## WHAT YOU ARE ASKED TO DO
Each line of the data below from the one holding "ATOM 229 O O" to the one holding "ATOM 237 C C", inclusive, is to be reproduced exactly; no other line belongs in the answer.

## DATA FOR REVIEW
+---+

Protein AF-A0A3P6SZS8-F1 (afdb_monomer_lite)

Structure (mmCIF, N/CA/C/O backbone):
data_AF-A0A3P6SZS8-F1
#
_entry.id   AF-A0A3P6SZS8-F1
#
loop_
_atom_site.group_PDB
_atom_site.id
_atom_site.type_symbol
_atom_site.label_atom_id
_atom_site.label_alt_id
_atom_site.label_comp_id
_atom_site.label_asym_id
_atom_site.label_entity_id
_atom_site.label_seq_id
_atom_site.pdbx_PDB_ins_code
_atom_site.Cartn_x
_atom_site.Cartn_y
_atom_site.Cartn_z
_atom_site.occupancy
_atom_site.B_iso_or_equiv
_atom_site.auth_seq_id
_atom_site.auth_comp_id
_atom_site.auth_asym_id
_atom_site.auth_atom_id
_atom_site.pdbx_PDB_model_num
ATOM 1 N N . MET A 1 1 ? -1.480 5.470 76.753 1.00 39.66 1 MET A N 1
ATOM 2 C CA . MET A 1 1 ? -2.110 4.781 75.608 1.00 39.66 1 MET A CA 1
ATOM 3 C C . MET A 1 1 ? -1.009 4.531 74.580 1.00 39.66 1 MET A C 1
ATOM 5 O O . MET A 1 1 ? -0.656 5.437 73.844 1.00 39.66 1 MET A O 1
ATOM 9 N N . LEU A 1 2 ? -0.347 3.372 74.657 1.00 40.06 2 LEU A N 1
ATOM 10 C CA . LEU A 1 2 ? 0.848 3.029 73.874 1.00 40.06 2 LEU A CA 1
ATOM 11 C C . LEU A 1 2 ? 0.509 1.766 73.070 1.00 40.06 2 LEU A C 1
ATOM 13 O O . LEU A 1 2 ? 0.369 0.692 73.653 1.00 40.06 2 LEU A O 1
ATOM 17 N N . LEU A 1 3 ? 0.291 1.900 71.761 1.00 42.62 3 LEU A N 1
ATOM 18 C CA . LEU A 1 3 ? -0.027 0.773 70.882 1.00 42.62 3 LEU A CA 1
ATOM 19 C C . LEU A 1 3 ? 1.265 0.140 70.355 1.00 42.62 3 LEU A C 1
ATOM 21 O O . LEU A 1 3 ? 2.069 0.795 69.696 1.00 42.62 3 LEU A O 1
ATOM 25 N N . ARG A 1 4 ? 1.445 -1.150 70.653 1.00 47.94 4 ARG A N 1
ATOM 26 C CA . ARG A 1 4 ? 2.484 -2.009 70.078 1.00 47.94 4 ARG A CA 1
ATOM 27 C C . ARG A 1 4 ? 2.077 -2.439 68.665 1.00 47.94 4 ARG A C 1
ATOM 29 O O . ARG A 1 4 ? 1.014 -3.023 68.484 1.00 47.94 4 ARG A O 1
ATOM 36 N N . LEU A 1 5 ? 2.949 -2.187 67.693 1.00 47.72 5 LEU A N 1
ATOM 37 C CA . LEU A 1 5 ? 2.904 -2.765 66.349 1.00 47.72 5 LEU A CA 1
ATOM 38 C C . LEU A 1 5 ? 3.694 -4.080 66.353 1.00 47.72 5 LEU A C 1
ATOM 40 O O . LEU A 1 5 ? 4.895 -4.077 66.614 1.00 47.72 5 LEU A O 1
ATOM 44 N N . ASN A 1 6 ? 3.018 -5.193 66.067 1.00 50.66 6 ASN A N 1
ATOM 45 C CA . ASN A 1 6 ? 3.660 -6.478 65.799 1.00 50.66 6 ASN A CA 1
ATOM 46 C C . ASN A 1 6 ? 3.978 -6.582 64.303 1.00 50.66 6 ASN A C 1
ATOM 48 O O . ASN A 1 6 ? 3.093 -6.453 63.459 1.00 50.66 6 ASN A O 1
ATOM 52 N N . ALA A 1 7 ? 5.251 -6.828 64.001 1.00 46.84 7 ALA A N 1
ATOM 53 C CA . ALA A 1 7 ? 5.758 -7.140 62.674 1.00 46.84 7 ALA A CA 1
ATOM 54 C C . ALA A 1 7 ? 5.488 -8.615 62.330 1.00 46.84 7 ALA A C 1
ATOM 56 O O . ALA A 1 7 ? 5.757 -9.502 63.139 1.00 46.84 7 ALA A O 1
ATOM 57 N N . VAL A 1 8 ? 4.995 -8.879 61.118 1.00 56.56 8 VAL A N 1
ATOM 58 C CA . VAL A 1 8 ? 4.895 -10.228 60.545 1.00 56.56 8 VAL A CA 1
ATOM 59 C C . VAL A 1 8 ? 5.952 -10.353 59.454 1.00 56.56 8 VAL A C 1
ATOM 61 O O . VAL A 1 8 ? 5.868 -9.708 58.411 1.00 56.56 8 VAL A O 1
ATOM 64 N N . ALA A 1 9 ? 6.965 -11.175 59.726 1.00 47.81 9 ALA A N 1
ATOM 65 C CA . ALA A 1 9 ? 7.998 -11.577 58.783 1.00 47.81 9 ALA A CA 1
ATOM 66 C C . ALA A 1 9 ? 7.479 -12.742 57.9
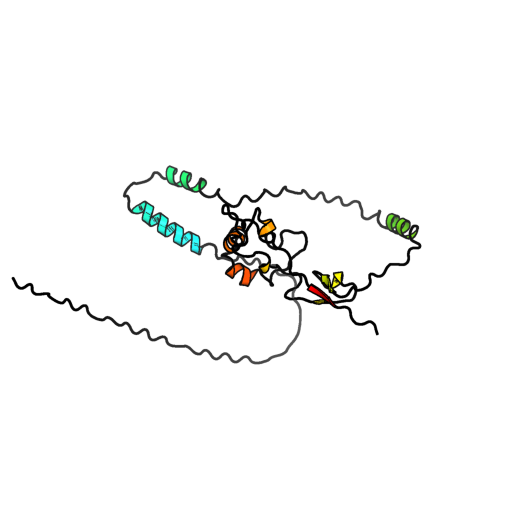21 1.00 47.81 9 ALA A C 1
ATOM 68 O O . ALA A 1 9 ? 7.191 -13.822 58.435 1.00 47.81 9 ALA A O 1
ATOM 69 N N . GLY A 1 10 ? 7.341 -12.510 56.613 1.00 46.97 10 GLY A N 1
ATOM 70 C CA . GLY A 1 10 ? 6.976 -13.514 55.612 1.00 46.97 10 GLY A CA 1
ATOM 71 C C . GLY A 1 10 ? 8.207 -13.988 54.840 1.00 46.97 10 GLY A C 1
ATOM 72 O O . GLY A 1 10 ? 8.957 -13.188 54.289 1.00 46.97 10 GLY A O 1
ATOM 73 N N . ILE A 1 11 ? 8.408 -15.300 54.856 1.00 57.31 11 ILE A N 1
ATOM 74 C CA . ILE A 1 11 ? 9.601 -16.048 54.450 1.00 57.31 11 ILE A CA 1
ATOM 75 C C . ILE A 1 11 ? 9.824 -16.018 52.927 1.00 57.31 11 ILE A C 1
ATOM 77 O O . ILE A 1 11 ? 8.914 -16.288 52.144 1.00 57.31 11 ILE A O 1
ATOM 81 N N . LEU A 1 12 ? 11.071 -15.732 52.527 1.00 47.59 12 LEU A N 1
ATOM 82 C CA . LEU A 1 12 ? 11.592 -15.864 51.164 1.00 47.59 12 LEU A CA 1
ATOM 83 C C . LEU A 1 12 ? 11.549 -17.324 50.684 1.00 47.59 12 LEU A C 1
ATOM 85 O O . LEU A 1 12 ? 12.126 -18.207 51.313 1.00 47.59 12 LEU A O 1
ATOM 89 N N . GLY A 1 13 ? 10.973 -17.548 49.502 1.00 46.28 13 GLY A N 1
ATOM 90 C CA . GLY A 1 13 ? 11.130 -18.776 48.722 1.00 46.28 13 GLY A CA 1
ATOM 91 C C . GLY A 1 13 ? 11.679 -18.463 47.332 1.00 46.28 13 GLY A C 1
ATOM 92 O O . GLY A 1 13 ? 10.923 -18.365 46.369 1.00 46.28 13 GLY A O 1
ATOM 93 N N . THR A 1 14 ? 12.993 -18.287 47.212 1.00 47.34 14 THR A N 1
ATOM 94 C CA . THR A 1 14 ? 13.690 -18.146 45.927 1.00 47.34 14 THR A CA 1
ATOM 95 C C . THR A 1 14 ? 13.847 -19.518 45.266 1.00 47.34 14 THR A C 1
ATOM 97 O O . THR A 1 14 ? 14.644 -20.350 45.692 1.00 47.34 14 THR A O 1
ATOM 100 N N . LYS A 1 15 ? 13.083 -19.775 44.198 1.00 53.50 15 LYS A N 1
ATOM 101 C CA . LYS A 1 15 ? 13.310 -20.924 43.306 1.00 53.50 15 LYS A CA 1
ATOM 102 C C . LYS A 1 15 ? 14.290 -20.529 42.203 1.00 53.50 15 LYS A C 1
ATOM 104 O O . LYS A 1 15 ? 13.930 -19.838 41.255 1.00 53.50 15 LYS A O 1
ATOM 109 N N . THR A 1 16 ? 15.525 -20.999 42.324 1.00 50.59 16 THR A N 1
ATOM 110 C CA . THR A 1 16 ? 16.556 -20.908 41.285 1.00 50.59 16 THR A CA 1
ATOM 111 C C . THR A 1 16 ? 16.253 -21.919 40.176 1.00 50.59 16 THR A C 1
ATOM 113 O O . THR A 1 16 ? 16.333 -23.126 40.394 1.00 50.59 16 THR A O 1
ATOM 116 N N . ILE A 1 17 ? 15.899 -21.441 38.981 1.00 55.59 17 ILE A N 1
ATOM 117 C CA . ILE A 1 17 ? 15.721 -22.280 37.787 1.00 55.59 17 ILE A CA 1
ATOM 118 C C . ILE A 1 17 ? 17.049 -22.305 37.024 1.00 55.59 17 ILE A C 1
ATOM 120 O O . ILE A 1 17 ? 17.460 -21.312 36.429 1.00 55.59 17 ILE A O 1
ATOM 124 N N . ILE A 1 18 ? 17.727 -23.453 37.043 1.00 52.91 18 ILE A N 1
ATOM 125 C CA . ILE A 1 18 ? 18.943 -23.701 36.262 1.00 52.91 18 ILE A CA 1
ATOM 126 C C . ILE A 1 18 ? 18.524 -24.149 34.858 1.00 52.91 18 ILE A C 1
ATOM 128 O O . ILE A 1 18 ? 18.098 -25.286 34.657 1.00 52.91 18 ILE A O 1
ATOM 132 N N . VAL A 1 19 ? 18.658 -23.264 33.869 1.00 54.75 19 VAL A N 1
ATOM 133 C CA . VAL A 1 19 ? 18.445 -23.591 32.451 1.00 54.75 19 VAL A CA 1
ATOM 134 C C . VAL A 1 19 ? 19.750 -24.137 31.863 1.00 54.75 19 VAL A C 1
ATOM 136 O O . VAL A 1 19 ? 20.693 -23.390 31.601 1.00 54.75 19 VAL A O 1
ATOM 139 N N . LYS A 1 20 ? 19.818 -25.454 31.636 1.00 55.34 20 LYS A N 1
ATOM 140 C CA . LYS A 1 20 ? 20.907 -26.087 30.875 1.00 55.34 20 LYS A CA 1
ATOM 141 C C . LYS A 1 20 ? 20.756 -25.754 29.384 1.00 55.34 20 LYS A C 1
ATOM 143 O O . LYS A 1 20 ? 19.836 -26.234 28.729 1.00 55.34 20 LYS A O 1
ATOM 148 N N . LYS A 1 21 ? 21.683 -24.963 28.832 1.00 53.25 21 LYS A N 1
ATOM 149 C CA . LYS A 1 21 ? 21.855 -24.786 27.379 1.00 53.25 21 LYS A CA 1
ATOM 150 C C . LYS A 1 21 ? 22.461 -26.057 26.774 1.00 53.25 21 LYS A C 1
ATOM 152 O O . LYS A 1 21 ? 23.625 -26.360 27.016 1.00 53.25 21 LYS A O 1
ATOM 157 N N . ALA A 1 22 ? 21.692 -26.772 25.956 1.00 51.81 22 ALA A N 1
ATOM 158 C CA . ALA A 1 22 ? 22.215 -27.803 25.065 1.00 51.81 22 ALA A CA 1
ATOM 159 C C . ALA A 1 22 ? 22.707 -27.143 23.766 1.00 51.81 22 ALA A C 1
ATOM 161 O O . ALA A 1 22 ? 21.915 -26.687 22.944 1.00 51.81 22 ALA A O 1
ATOM 162 N N . SER A 1 23 ? 24.027 -27.065 23.603 1.00 52.09 23 SER A N 1
ATOM 163 C CA . SER A 1 23 ? 24.679 -26.611 22.373 1.00 52.09 23 SER A CA 1
ATOM 164 C C . SER A 1 23 ? 24.746 -27.779 21.389 1.00 52.09 23 SER A C 1
ATOM 166 O O . SER A 1 23 ? 25.525 -28.713 21.578 1.00 52.09 23 SER A O 1
ATOM 168 N N . LYS A 1 24 ? 23.897 -27.765 20.356 1.00 56.75 24 LYS A N 1
ATOM 169 C CA . LYS A 1 24 ? 23.911 -28.765 19.281 1.00 56.75 24 LYS A CA 1
ATOM 170 C C . LYS A 1 24 ? 24.685 -28.190 18.093 1.00 56.75 24 LYS A C 1
ATOM 172 O O . LYS A 1 24 ? 24.144 -27.433 17.295 1.00 56.75 24 LYS A O 1
ATOM 177 N N . LYS A 1 25 ? 25.972 -28.540 18.004 1.00 55.34 25 LYS A N 1
ATOM 178 C CA . LYS A 1 25 ? 26.790 -28.375 16.794 1.00 55.34 25 LYS A CA 1
ATOM 179 C C . LYS A 1 25 ? 26.215 -29.276 15.698 1.00 55.34 25 LYS A C 1
ATOM 181 O O . LYS A 1 25 ? 26.206 -30.493 15.859 1.00 55.34 25 LYS A O 1
ATOM 186 N N . ALA A 1 26 ? 25.773 -28.688 14.593 1.00 50.03 26 ALA A N 1
ATOM 187 C CA . ALA A 1 26 ? 25.498 -29.406 13.355 1.00 50.03 26 ALA A CA 1
ATOM 188 C C . ALA A 1 26 ? 26.481 -28.910 12.289 1.00 50.03 26 ALA A C 1
ATOM 190 O O . ALA A 1 26 ? 26.385 -27.782 11.812 1.00 50.03 26 ALA A O 1
ATOM 191 N N . ALA A 1 27 ? 27.458 -29.759 11.977 1.00 52.97 27 ALA A N 1
ATOM 192 C CA . ALA A 1 27 ? 28.335 -29.619 10.827 1.00 52.97 27 ALA A CA 1
ATOM 193 C C . ALA A 1 27 ? 27.526 -29.902 9.553 1.00 52.97 27 ALA A C 1
ATOM 195 O O . ALA A 1 27 ? 26.802 -30.898 9.496 1.00 52.97 27 ALA A O 1
ATOM 196 N N . ARG A 1 28 ? 27.648 -29.045 8.534 1.00 47.50 28 ARG A N 1
ATOM 197 C CA . ARG A 1 28 ? 27.083 -29.291 7.205 1.00 47.50 28 ARG A CA 1
ATOM 198 C C . ARG A 1 28 ? 28.234 -29.532 6.235 1.00 47.50 28 ARG A C 1
ATOM 200 O O . ARG A 1 28 ? 29.078 -28.666 6.045 1.00 47.50 28 ARG A O 1
ATOM 207 N N . LYS A 1 29 ? 28.262 -30.755 5.715 1.00 51.97 29 LYS A N 1
ATOM 208 C CA . LYS A 1 29 ? 29.174 -31.285 4.703 1.00 51.97 29 LYS A CA 1
ATOM 209 C C . LYS A 1 29 ? 28.584 -30.939 3.331 1.00 51.97 29 LYS A C 1
ATOM 211 O O . LYS A 1 29 ? 27.396 -31.186 3.120 1.00 51.97 29 LYS A O 1
ATOM 216 N N . GLU A 1 30 ? 29.385 -30.348 2.451 1.00 50.56 30 GLU A N 1
ATOM 217 C CA . GLU A 1 30 ? 29.088 -30.221 1.020 1.00 50.56 30 GLU A CA 1
ATOM 218 C C . GLU A 1 30 ? 29.039 -31.603 0.367 1.00 50.56 30 GLU A C 1
ATOM 220 O O . GLU A 1 30 ? 29.878 -32.455 0.659 1.00 50.56 30 GLU A O 1
ATOM 225 N N . HIS A 1 31 ? 28.064 -31.803 -0.518 1.00 46.41 31 HIS A N 1
ATOM 226 C CA . HIS A 1 31 ? 
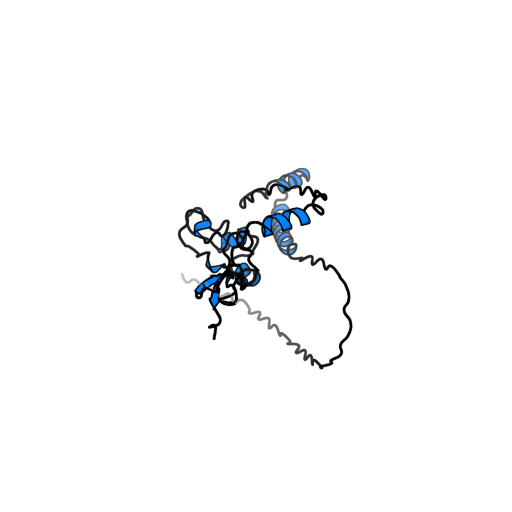28.135 -32.776 -1.601 1.00 46.41 31 HIS A CA 1
ATOM 227 C C . HIS A 1 31 ? 27.224 -32.311 -2.740 1.00 46.41 31 HIS A C 1
ATOM 229 O O . HIS A 1 31 ? 25.999 -32.285 -2.602 1.00 46.41 31 HIS A O 1
ATOM 235 N N . ASP A 1 32 ? 27.864 -31.942 -3.847 1.00 51.22 32 ASP A N 1
ATOM 236 C CA . ASP A 1 32 ? 27.295 -31.934 -5.190 1.00 51.22 32 ASP A CA 1
ATOM 237 C C . ASP A 1 32 ? 26.839 -33.341 -5.580 1.00 51.22 32 ASP A C 1
ATOM 239 O O . ASP A 1 32 ? 27.530 -34.307 -5.271 1.00 51.22 32 ASP A O 1
ATOM 243 N N . HIS A 1 33 ? 25.700 -33.430 -6.273 1.00 43.53 33 HIS A N 1
ATOM 244 C CA . HIS A 1 33 ? 25.444 -34.298 -7.430 1.00 43.53 33 HIS A CA 1
ATOM 245 C C . HIS A 1 33 ? 24.033 -34.005 -7.960 1.00 43.53 33 HIS A C 1
ATOM 247 O O . HIS A 1 33 ? 23.040 -34.097 -7.237 1.00 43.53 33 HIS A O 1
ATOM 253 N N . GLY A 1 34 ? 23.949 -33.642 -9.241 1.00 42.19 34 GLY A N 1
ATOM 254 C CA . GLY A 1 34 ? 22.689 -33.508 -9.960 1.00 42.19 34 GLY A CA 1
ATOM 255 C C . GLY A 1 34 ? 22.083 -34.861 -10.332 1.00 42.19 34 GLY A C 1
ATOM 256 O O . GLY A 1 34 ? 22.809 -35.815 -10.582 1.00 42.19 34 GLY A O 1
ATOM 257 N N . LEU A 1 35 ? 20.752 -34.922 -10.389 1.00 42.22 35 LEU A N 1
ATOM 258 C CA . LEU A 1 35 ? 19.949 -35.287 -11.565 1.00 42.22 35 LEU A CA 1
ATOM 259 C C . LEU A 1 35 ? 18.463 -35.412 -11.177 1.00 42.22 35 LEU A C 1
ATOM 261 O O . LEU A 1 35 ? 18.125 -35.839 -10.081 1.00 42.22 35 LEU A O 1
ATOM 265 N N . ALA A 1 36 ? 17.623 -35.144 -12.179 1.00 37.03 36 ALA A N 1
ATOM 266 C CA . ALA A 1 36 ? 16.229 -35.565 -12.347 1.00 37.03 36 ALA A CA 1
ATOM 267 C C . ALA A 1 36 ? 15.125 -34.857 -11.530 1.00 37.03 36 ALA A C 1
ATOM 269 O O . ALA A 1 36 ? 15.003 -34.951 -10.313 1.00 37.03 36 ALA A O 1
ATOM 270 N N . ALA A 1 37 ? 14.242 -34.205 -12.289 1.00 46.47 37 ALA A N 1
ATOM 271 C CA . ALA A 1 37 ? 12.965 -33.658 -11.858 1.00 46.47 37 ALA A CA 1
ATOM 272 C C . ALA A 1 37 ? 11.934 -34.755 -11.527 1.00 46.47 37 ALA A C 1
ATOM 274 O O . ALA A 1 37 ? 11.862 -35.756 -12.245 1.00 46.47 37 ALA A O 1
ATOM 275 N N . PRO A 1 38 ? 11.032 -34.503 -10.561 1.00 44.28 38 PRO A N 1
ATOM 276 C CA . PRO A 1 38 ? 9.730 -35.148 -10.531 1.00 44.28 38 PRO A CA 1
ATOM 277 C C . PRO A 1 38 ? 8.568 -34.161 -10.715 1.00 44.28 38 PRO A C 1
ATOM 279 O O . PRO A 1 38 ? 8.623 -32.974 -10.396 1.00 44.28 38 PRO A O 1
ATOM 282 N N . ARG A 1 39 ? 7.500 -34.723 -11.280 1.00 44.53 39 ARG A N 1
ATOM 283 C CA . ARG A 1 39 ? 6.215 -34.113 -11.621 1.00 44.53 39 ARG A CA 1
ATOM 284 C C . ARG A 1 39 ? 5.388 -33.797 -10.368 1.00 44.53 39 ARG A C 1
ATOM 286 O O . ARG A 1 39 ? 5.468 -34.514 -9.379 1.00 44.53 39 ARG A O 1
ATOM 293 N N . ASN A 1 40 ? 4.562 -32.756 -10.499 1.00 44.00 40 ASN A N 1
ATOM 294 C CA . ASN A 1 40 ? 3.315 -32.452 -9.784 1.00 44.00 40 ASN A CA 1
ATOM 295 C C . ASN A 1 40 ? 3.007 -33.264 -8.513 1.00 44.00 40 ASN A C 1
ATOM 297 O O . ASN A 1 40 ? 2.517 -34.388 -8.597 1.00 44.00 40 ASN A O 1
ATOM 301 N N . LEU A 1 41 ? 3.133 -32.611 -7.354 1.00 35.56 41 LEU A N 1
ATOM 302 C CA . LEU A 1 41 ? 2.386 -32.968 -6.149 1.00 35.56 41 LEU A CA 1
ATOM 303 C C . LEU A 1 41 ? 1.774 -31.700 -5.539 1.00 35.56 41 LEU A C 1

+---+

## REPLY TO THE TASK
ATOM 229 O O . HIS A 1 31 ? 25.999 -32.285 -2.602 1.00 46.41 31 HIS A O 1
ATOM 235 N N . ASP A 1 32 ? 27.864 -31.942 -3.847 1.00 51.22 32 ASP A N 1
ATOM 236 C CA . ASP A 1 32 ? 27.295 -31.934 -5.190 1.00 51.22 32 ASP A CA 1
ATOM 237 C C . ASP A 1 32 ? 26.839 -33.341 -5.580 1.00 51.22 32 ASP A C 1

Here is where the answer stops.